Small and medium business security with Microsoft Entra

Nowhere is the increase in cyber criminality more apparent than the focus of attackers on small and medium businesses (SMBs). With an 82% increase in cyber-attack activity against SMBs, and with many organisations lacking internal security specialists, more and more businesses are looking to expert external teams to secure their IT environments.

With this in mind, Microsoft is making it easier for partners to delivery excellent security services to their customers with continued updates to their security solutions. With rapid innovation across the entire Microsoft security portfolio, some of the biggest announcements at Microsoft Inspire concerned Microsoft’s Entra suite.

While Entra is known as the home of Microsoft’s Identity and Access Management cloud technologies, the recently announced Global Secure Access represents Microsoft’s entry into the Security Service Edge (SSE), or Zero Trust Network Access (ZTNA) market. The significant benefits for business that this leap forward in security infrastructure could bring are highlighted in Tristan’s recent blog on Global Secure Access.

“With the latest additions to Entra’s capabilities, Microsoft’s security solutions will reach the network in a way they never have before – and in a way that other vendors simply can’t replicate,” explained Tristan.

“For instance, users can now extend the power of Continuous Access Evaluation to any apps accessed through the new Private Access capability. If a threat is detected, we can take near-real-time revocation action, since access can be severed at the Global Secure Access endpoint.”

“No longer does security rely on waiting for access token to expire – we now have true, nearly-immediate revocation power to keep data and critical information safe. When many attacks warrant a time-to-respond measured in seconds or minutes, this new capability becomes truly transformative.”

Microsoft Inspire: cyber security and AI for a modern defence

The full set of cyber security AI announcements at Microsoft Inspire contains some truly innovative capabilities, which make for exciting reading to anyone passionate about cyber defence.

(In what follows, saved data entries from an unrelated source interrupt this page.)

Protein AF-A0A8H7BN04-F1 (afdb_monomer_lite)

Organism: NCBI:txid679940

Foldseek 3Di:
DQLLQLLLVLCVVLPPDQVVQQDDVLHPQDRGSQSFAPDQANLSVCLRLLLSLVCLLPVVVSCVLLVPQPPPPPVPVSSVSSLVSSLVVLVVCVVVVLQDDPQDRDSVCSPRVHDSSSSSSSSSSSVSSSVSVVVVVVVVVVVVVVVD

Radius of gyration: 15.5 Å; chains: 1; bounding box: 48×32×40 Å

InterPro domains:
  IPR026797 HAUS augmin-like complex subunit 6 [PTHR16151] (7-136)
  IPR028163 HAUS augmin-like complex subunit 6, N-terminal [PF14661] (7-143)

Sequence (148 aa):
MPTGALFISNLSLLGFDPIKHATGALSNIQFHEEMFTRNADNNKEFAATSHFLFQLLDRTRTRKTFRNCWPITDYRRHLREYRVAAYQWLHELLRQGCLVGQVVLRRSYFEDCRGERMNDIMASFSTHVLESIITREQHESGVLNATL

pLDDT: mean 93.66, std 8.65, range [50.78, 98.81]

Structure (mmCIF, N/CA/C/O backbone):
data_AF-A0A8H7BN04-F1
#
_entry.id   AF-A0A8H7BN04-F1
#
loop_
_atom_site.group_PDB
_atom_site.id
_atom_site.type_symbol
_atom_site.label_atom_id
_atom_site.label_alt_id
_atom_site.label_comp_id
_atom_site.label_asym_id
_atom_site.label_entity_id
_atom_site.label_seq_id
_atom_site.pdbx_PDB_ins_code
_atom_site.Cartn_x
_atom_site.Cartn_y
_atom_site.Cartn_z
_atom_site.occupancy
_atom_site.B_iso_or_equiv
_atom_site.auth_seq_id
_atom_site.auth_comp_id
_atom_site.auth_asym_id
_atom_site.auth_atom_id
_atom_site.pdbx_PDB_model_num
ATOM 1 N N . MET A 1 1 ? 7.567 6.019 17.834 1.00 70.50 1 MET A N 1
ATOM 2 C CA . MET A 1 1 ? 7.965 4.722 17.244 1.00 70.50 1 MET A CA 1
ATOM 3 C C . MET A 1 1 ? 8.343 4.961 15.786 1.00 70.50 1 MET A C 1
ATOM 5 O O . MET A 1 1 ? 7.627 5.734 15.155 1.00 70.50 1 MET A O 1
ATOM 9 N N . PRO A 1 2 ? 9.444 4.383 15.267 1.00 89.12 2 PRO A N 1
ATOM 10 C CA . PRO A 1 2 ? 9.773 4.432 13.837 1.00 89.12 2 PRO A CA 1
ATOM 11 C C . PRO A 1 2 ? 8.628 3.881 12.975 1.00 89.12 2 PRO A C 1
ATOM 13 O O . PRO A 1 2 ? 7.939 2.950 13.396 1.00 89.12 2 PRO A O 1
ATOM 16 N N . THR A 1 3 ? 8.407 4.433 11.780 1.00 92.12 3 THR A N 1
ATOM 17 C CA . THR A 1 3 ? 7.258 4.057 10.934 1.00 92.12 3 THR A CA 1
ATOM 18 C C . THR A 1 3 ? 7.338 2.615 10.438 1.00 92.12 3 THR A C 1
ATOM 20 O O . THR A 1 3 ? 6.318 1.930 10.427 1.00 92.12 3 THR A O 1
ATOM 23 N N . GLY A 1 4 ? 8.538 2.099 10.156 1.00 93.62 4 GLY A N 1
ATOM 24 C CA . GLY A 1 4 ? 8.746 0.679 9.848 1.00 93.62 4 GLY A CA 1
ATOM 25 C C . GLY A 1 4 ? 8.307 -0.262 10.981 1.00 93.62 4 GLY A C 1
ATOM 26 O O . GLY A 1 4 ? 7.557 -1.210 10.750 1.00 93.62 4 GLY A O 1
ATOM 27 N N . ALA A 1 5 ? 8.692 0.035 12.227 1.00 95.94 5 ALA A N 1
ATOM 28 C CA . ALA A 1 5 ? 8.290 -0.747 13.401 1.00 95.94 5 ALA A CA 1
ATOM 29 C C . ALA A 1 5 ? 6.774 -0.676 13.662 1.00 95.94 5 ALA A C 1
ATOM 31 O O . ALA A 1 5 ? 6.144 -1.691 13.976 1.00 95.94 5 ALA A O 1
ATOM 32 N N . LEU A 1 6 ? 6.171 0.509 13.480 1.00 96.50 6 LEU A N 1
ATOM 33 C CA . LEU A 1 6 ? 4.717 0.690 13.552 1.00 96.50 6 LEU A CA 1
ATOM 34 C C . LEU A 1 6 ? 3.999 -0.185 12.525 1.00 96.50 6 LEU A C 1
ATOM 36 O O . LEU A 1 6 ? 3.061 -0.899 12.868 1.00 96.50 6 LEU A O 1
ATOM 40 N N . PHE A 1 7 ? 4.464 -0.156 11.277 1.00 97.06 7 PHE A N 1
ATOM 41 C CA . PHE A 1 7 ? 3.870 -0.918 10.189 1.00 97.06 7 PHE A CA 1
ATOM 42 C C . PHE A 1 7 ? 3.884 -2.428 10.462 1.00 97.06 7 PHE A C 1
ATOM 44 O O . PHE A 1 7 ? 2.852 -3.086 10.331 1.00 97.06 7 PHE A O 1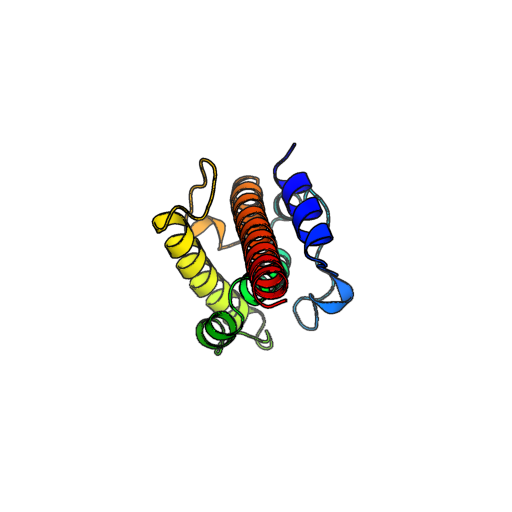
ATOM 51 N N . ILE A 1 8 ? 5.019 -2.975 10.911 1.00 97.44 8 ILE A N 1
ATOM 52 C CA . ILE A 1 8 ? 5.126 -4.397 11.273 1.00 97.44 8 ILE A CA 1
ATOM 53 C C . ILE A 1 8 ? 4.219 -4.753 12.453 1.00 97.44 8 ILE A C 1
ATOM 55 O O . ILE A 1 8 ? 3.566 -5.800 12.433 1.00 97.44 8 ILE A O 1
ATOM 59 N N . SER A 1 9 ? 4.137 -3.875 13.455 1.00 97.81 9 SER A N 1
ATOM 60 C CA . SER A 1 9 ? 3.254 -4.072 14.608 1.00 97.81 9 SER A CA 1
ATOM 61 C C . SER A 1 9 ? 1.787 -4.132 14.177 1.00 97.81 9 SER A C 1
ATOM 63 O O . SER A 1 9 ? 1.082 -5.074 14.531 1.00 97.81 9 SER A O 1
ATOM 65 N N . ASN A 1 10 ? 1.347 -3.192 13.336 1.00 98.06 10 ASN A N 1
ATOM 66 C CA . ASN A 1 10 ? -0.013 -3.170 12.799 1.00 98.06 10 ASN A CA 1
ATOM 67 C C . ASN A 1 10 ? -0.318 -4.412 11.956 1.00 98.06 10 ASN A C 1
ATOM 69 O O . ASN A 1 10 ? -1.366 -5.022 12.134 1.00 98.06 10 ASN A O 1
ATOM 73 N N . LEU A 1 11 ? 0.593 -4.823 11.067 1.00 98.25 11 LEU A N 1
ATOM 74 C CA . LEU A 1 11 ? 0.411 -6.045 10.278 1.00 98.25 11 LEU A CA 1
ATOM 75 C C . LEU A 1 11 ? 0.273 -7.283 11.168 1.00 98.25 11 LEU A C 1
ATOM 77 O O . LEU A 1 11 ? -0.585 -8.122 10.907 1.00 98.25 11 LEU A O 1
ATOM 81 N N . SER A 1 12 ? 1.067 -7.368 12.236 1.00 97.50 12 SER A N 1
ATOM 82 C CA . SER A 1 12 ? 0.990 -8.469 13.201 1.00 97.50 12 SER A CA 1
ATOM 83 C C . SER A 1 12 ? -0.351 -8.479 13.943 1.00 97.50 12 SER A C 1
ATOM 85 O O . SER A 1 12 ? -0.981 -9.529 14.041 1.00 97.50 12 SER A O 1
ATOM 87 N N . LEU A 1 13 ? -0.829 -7.314 14.398 1.00 97.88 13 LEU A N 1
ATOM 88 C CA . LEU A 1 13 ? -2.142 -7.164 15.044 1.00 97.88 13 LEU A CA 1
ATOM 89 C C . LEU A 1 13 ? -3.302 -7.514 14.107 1.00 97.88 13 LEU A C 1
ATOM 91 O O . LEU A 1 13 ? -4.277 -8.125 14.532 1.00 97.88 13 LEU A O 1
ATOM 95 N N . LEU A 1 14 ? -3.179 -7.168 12.826 1.00 97.94 14 LEU A N 1
ATOM 96 C CA . LEU A 1 14 ? -4.161 -7.500 11.793 1.00 97.94 14 LEU A CA 1
ATOM 97 C C . LEU A 1 14 ? -4.114 -8.979 11.373 1.00 97.94 14 LEU A C 1
ATOM 99 O O . LEU A 1 14 ? -4.970 -9.417 10.608 1.00 97.94 14 LEU A O 1
ATOM 103 N N . GLY A 1 15 ? -3.136 -9.753 11.854 1.00 97.88 15 GLY A N 1
ATOM 104 C CA . GLY A 1 15 ? -2.999 -11.178 11.551 1.00 97.88 15 GLY A CA 1
ATOM 105 C C . GLY A 1 15 ? -2.301 -11.475 10.222 1.00 97.88 15 GLY A C 1
ATOM 106 O O . GLY A 1 15 ? -2.494 -12.554 9.654 1.00 97.88 15 GLY A O 1
ATOM 107 N N . PHE A 1 16 ? -1.496 -10.542 9.704 1.00 98.06 16 PHE A N 1
ATOM 108 C CA . PHE A 1 16 ? -0.669 -10.812 8.535 1.00 98.06 16 PHE A CA 1
ATOM 109 C C . PHE A 1 16 ? 0.362 -11.896 8.853 1.00 98.06 16 PHE A C 1
ATOM 111 O O . PHE A 1 16 ? 1.105 -11.833 9.828 1.00 98.06 16 PHE A O 1
ATOM 118 N N . ASP A 1 17 ? 0.433 -12.871 7.963 1.00 96.00 17 ASP A N 1
ATOM 119 C CA . ASP A 1 17 ? 1.356 -14.000 8.021 1.00 96.00 17 ASP A CA 1
ATOM 120 C C . ASP A 1 17 ? 1.998 -14.139 6.634 1.00 96.00 17 ASP A C 1
ATOM 122 O O . ASP A 1 17 ? 1.282 -14.495 5.688 1.00 96.00 17 ASP A O 1
ATOM 126 N N . PRO A 1 18 ? 3.305 -13.858 6.477 1.00 94.81 18 PRO A N 1
ATOM 127 C CA . PRO A 1 18 ? 3.984 -13.935 5.187 1.00 94.81 18 PRO A CA 1
ATOM 128 C C . PRO A 1 18 ? 3.849 -15.300 4.505 1.00 94.81 18 PRO A C 1
ATOM 130 O O . PRO A 1 18 ? 3.734 -15.352 3.285 1.00 94.81 18 PRO A O 1
ATOM 133 N N . ILE A 1 19 ? 3.801 -16.400 5.264 1.00 93.88 19 ILE A N 1
ATOM 134 C CA . ILE A 1 19 ? 3.713 -17.756 4.702 1.00 93.88 19 ILE A CA 1
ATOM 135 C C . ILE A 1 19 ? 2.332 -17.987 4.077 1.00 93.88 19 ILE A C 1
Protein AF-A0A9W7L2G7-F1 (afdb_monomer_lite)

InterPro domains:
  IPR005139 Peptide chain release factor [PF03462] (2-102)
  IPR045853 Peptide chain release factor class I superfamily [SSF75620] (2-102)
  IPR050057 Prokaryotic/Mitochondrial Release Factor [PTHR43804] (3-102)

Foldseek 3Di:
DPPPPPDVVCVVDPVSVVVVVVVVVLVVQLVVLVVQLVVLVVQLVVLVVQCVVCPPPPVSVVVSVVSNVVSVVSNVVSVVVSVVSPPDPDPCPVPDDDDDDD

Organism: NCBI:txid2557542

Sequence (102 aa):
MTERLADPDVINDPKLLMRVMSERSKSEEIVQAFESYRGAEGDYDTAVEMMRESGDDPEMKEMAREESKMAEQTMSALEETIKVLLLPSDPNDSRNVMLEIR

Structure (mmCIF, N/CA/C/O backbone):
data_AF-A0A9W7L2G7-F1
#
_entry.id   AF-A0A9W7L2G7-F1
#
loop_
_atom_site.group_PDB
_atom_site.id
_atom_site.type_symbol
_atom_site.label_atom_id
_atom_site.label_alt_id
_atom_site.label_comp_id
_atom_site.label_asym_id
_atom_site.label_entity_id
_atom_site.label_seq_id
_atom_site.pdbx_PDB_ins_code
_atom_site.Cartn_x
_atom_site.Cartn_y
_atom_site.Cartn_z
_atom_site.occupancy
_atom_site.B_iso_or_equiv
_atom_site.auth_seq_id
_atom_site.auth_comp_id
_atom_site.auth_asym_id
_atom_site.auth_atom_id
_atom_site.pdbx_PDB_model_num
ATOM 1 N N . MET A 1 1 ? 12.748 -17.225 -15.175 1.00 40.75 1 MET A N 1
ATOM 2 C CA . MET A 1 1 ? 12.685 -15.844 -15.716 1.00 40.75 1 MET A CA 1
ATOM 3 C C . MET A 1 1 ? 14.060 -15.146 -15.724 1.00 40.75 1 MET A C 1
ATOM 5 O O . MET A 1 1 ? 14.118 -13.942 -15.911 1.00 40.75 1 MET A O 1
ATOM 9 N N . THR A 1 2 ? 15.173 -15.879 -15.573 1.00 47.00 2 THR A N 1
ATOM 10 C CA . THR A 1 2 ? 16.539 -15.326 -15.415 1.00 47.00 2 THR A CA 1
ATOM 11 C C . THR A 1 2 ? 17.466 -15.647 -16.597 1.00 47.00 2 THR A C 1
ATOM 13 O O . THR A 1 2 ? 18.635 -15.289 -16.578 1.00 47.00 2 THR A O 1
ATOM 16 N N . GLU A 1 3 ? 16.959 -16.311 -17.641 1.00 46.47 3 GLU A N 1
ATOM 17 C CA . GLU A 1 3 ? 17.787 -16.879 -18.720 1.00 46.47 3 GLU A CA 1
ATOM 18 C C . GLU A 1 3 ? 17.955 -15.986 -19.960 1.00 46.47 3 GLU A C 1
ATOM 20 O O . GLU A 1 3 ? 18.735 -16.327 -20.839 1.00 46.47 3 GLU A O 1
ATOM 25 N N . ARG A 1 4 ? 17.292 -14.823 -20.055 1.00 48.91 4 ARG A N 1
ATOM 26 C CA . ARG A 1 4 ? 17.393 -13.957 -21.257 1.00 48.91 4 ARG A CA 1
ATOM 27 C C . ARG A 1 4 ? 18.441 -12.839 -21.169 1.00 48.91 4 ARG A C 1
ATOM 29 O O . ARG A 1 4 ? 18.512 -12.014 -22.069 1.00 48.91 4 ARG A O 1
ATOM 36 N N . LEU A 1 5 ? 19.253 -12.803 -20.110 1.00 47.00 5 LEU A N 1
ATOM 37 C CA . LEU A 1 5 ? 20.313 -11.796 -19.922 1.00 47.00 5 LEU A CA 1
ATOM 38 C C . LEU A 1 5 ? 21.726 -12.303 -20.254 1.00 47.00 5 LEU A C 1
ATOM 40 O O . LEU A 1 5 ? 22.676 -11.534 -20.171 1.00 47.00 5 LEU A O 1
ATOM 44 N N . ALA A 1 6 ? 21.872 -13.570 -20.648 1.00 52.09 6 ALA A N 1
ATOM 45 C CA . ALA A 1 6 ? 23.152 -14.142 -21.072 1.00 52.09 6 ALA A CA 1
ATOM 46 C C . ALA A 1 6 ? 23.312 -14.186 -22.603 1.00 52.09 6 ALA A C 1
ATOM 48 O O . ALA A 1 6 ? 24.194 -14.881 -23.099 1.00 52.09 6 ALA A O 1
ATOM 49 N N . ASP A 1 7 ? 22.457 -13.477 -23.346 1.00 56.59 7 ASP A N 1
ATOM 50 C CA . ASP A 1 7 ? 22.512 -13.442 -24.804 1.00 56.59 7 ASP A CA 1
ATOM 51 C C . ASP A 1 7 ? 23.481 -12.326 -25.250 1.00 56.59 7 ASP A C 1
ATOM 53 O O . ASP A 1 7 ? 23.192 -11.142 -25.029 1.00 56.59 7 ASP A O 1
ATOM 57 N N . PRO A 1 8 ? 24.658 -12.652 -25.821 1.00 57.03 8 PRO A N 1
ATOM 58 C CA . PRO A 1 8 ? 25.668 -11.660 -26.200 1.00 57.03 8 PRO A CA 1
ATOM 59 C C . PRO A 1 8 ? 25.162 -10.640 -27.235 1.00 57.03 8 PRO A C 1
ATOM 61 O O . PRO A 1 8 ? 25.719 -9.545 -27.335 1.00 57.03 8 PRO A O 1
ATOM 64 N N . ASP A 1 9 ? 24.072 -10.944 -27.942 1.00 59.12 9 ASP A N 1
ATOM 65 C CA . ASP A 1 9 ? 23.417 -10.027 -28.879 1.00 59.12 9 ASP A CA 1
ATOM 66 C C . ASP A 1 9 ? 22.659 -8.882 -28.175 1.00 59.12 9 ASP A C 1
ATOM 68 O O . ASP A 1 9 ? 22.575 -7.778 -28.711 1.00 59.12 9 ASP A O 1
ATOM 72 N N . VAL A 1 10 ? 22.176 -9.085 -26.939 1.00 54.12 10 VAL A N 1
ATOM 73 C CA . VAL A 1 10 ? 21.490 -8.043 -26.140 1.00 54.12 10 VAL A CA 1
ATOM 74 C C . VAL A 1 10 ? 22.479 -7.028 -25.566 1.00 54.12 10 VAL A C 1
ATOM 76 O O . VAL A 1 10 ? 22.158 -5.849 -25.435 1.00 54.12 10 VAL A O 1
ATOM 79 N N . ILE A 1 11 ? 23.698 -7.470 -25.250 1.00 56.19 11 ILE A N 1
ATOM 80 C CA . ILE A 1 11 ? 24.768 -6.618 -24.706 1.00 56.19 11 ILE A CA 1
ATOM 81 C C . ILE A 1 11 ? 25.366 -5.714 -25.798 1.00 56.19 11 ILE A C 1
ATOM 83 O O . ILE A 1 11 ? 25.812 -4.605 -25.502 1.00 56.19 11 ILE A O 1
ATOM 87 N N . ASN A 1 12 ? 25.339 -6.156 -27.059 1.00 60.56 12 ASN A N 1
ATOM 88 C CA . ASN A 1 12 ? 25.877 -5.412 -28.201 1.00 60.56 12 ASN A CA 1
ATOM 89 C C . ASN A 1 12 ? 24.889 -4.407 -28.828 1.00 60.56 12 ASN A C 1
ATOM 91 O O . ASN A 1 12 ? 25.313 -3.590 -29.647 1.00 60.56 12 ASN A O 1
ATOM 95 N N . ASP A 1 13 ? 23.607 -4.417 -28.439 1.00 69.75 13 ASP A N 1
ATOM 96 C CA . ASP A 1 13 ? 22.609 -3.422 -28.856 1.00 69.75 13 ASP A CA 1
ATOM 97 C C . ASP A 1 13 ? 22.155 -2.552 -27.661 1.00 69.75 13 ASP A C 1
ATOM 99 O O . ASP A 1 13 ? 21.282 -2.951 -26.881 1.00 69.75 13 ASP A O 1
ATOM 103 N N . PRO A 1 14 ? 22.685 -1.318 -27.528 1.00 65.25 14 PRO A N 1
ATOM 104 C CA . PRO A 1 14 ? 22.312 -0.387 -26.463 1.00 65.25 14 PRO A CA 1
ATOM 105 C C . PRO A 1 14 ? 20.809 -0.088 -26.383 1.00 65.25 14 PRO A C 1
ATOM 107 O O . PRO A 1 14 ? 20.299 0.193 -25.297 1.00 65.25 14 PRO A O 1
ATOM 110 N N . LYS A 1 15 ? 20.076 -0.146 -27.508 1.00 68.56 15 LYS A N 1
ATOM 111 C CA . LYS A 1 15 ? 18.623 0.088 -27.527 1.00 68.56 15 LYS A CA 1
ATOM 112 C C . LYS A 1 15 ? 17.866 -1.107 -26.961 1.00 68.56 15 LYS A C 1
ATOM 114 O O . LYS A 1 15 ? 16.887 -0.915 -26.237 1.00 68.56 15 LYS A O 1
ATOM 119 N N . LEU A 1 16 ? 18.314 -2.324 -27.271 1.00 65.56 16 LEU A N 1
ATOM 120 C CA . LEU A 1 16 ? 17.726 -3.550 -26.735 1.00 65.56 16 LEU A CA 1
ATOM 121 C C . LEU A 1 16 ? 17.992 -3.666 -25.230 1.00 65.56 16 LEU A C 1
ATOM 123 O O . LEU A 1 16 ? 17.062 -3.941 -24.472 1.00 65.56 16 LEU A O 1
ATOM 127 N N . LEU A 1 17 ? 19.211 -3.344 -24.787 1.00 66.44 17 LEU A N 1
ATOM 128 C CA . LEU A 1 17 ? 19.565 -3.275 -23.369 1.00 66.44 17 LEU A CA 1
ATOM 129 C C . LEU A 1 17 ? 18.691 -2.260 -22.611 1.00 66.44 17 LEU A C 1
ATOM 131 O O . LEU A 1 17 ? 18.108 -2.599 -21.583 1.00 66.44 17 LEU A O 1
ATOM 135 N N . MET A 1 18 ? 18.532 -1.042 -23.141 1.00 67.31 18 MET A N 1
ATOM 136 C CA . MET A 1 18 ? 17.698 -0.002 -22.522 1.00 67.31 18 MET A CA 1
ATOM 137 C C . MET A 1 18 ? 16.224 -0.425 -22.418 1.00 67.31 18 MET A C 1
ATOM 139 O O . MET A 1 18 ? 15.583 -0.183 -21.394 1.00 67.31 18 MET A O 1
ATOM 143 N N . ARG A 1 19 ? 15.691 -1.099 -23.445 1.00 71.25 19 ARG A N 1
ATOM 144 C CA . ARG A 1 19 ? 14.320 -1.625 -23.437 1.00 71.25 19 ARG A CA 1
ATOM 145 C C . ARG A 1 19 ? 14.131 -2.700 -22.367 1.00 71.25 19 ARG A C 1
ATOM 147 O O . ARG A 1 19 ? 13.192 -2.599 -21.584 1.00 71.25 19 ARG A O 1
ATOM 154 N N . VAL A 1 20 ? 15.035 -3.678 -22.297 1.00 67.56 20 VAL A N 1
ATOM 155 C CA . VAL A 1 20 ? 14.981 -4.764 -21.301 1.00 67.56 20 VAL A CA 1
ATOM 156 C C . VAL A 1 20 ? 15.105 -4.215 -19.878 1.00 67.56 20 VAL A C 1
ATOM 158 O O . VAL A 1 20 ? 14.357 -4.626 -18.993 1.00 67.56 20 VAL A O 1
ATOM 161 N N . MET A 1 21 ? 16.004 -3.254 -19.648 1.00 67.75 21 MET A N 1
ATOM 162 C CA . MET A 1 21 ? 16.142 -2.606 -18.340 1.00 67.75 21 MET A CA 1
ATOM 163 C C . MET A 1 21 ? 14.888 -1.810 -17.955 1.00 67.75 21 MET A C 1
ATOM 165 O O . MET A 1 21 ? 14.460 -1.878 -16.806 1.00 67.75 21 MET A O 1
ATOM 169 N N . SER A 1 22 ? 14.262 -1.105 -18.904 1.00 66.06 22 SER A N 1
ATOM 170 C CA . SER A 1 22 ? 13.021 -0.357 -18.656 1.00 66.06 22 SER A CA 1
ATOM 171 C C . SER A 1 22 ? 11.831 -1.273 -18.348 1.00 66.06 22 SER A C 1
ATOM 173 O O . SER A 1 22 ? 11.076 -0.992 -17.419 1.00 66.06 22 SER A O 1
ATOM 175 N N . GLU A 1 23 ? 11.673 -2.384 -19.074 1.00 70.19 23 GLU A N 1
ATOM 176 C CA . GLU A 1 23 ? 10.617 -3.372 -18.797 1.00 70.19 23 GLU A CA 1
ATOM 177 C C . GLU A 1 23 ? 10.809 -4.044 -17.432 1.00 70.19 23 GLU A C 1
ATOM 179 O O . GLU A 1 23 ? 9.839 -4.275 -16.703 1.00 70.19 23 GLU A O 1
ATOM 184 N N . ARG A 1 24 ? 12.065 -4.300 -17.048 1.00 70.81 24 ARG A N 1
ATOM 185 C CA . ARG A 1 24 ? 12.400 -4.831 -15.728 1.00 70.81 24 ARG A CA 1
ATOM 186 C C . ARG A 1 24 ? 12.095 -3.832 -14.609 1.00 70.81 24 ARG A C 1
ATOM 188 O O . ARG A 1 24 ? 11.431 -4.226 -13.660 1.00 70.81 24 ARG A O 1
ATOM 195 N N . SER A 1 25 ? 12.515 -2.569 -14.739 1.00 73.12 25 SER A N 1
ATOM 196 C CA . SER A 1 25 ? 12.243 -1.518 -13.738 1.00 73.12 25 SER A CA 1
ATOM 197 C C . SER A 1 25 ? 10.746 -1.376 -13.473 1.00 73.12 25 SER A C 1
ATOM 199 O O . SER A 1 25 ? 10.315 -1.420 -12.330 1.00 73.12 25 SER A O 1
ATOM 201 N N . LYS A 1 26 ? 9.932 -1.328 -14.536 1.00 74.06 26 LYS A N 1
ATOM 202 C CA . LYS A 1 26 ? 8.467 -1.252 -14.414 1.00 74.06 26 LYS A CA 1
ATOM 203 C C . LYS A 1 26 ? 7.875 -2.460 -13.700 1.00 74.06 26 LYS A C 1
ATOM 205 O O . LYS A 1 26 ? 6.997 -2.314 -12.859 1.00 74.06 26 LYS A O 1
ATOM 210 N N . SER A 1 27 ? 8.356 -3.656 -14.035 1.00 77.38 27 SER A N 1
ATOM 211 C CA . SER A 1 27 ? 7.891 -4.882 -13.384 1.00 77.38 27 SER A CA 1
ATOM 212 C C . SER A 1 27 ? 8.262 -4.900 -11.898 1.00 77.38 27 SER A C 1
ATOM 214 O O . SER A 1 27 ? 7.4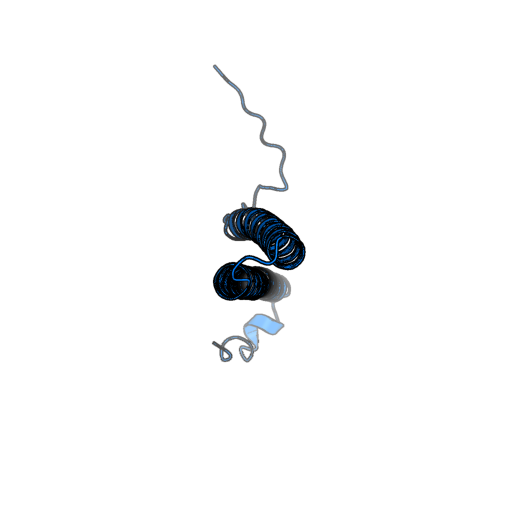51 -5.317 -11.077 1.00 77.38 27 SER A O 1
ATOM 216 N N . GLU A 1 28 ? 9.458 -4.424 -11.543 1.00 84.94 28 GLU A N 1
ATOM 217 C CA . GLU A 1 28 ? 9.904 -4.298 -10.150 1.00 84.94 28 GLU A CA 1
ATOM 218 C C . GLU A 1 28 ? 9.069 -3.262 -9.377 1.00 84.94 28 GLU A C 1
ATOM 220 O O . GLU A 1 28 ? 8.644 -3.549 -8.260 1.00 84.94 28 GLU A O 1
ATOM 225 N N . GLU A 1 29 ? 8.752 -2.113 -9.980 1.00 85.69 29 GLU A N 1
ATOM 226 C CA . GLU A 1 29 ? 7.899 -1.076 -9.377 1.00 85.69 29 GLU A CA 1
ATOM 227 C C . GLU A 1 29 ? 6.476 -1.582 -9.091 1.00 85.69 29 GLU A C 1
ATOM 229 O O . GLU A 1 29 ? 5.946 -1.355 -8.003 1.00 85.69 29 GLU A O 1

At Content+Cloud we believe that the new solutions can fully reshape an organisation’s network security posture, with Global Secure Access in particular representing a rare technology that truly supports Zero Trust principles.

Nevertheless, we understand that as threats evolve, and with new technologies appearing all the time, the challenge of keeping pace can seem overwhelming.

Content+Cloud’s managed cyber services and professional cyber services offer you the peace of mind that your security solutions are up to date and that you are secured and protected by a long-term, market-leading Microsoft-powered security strategy.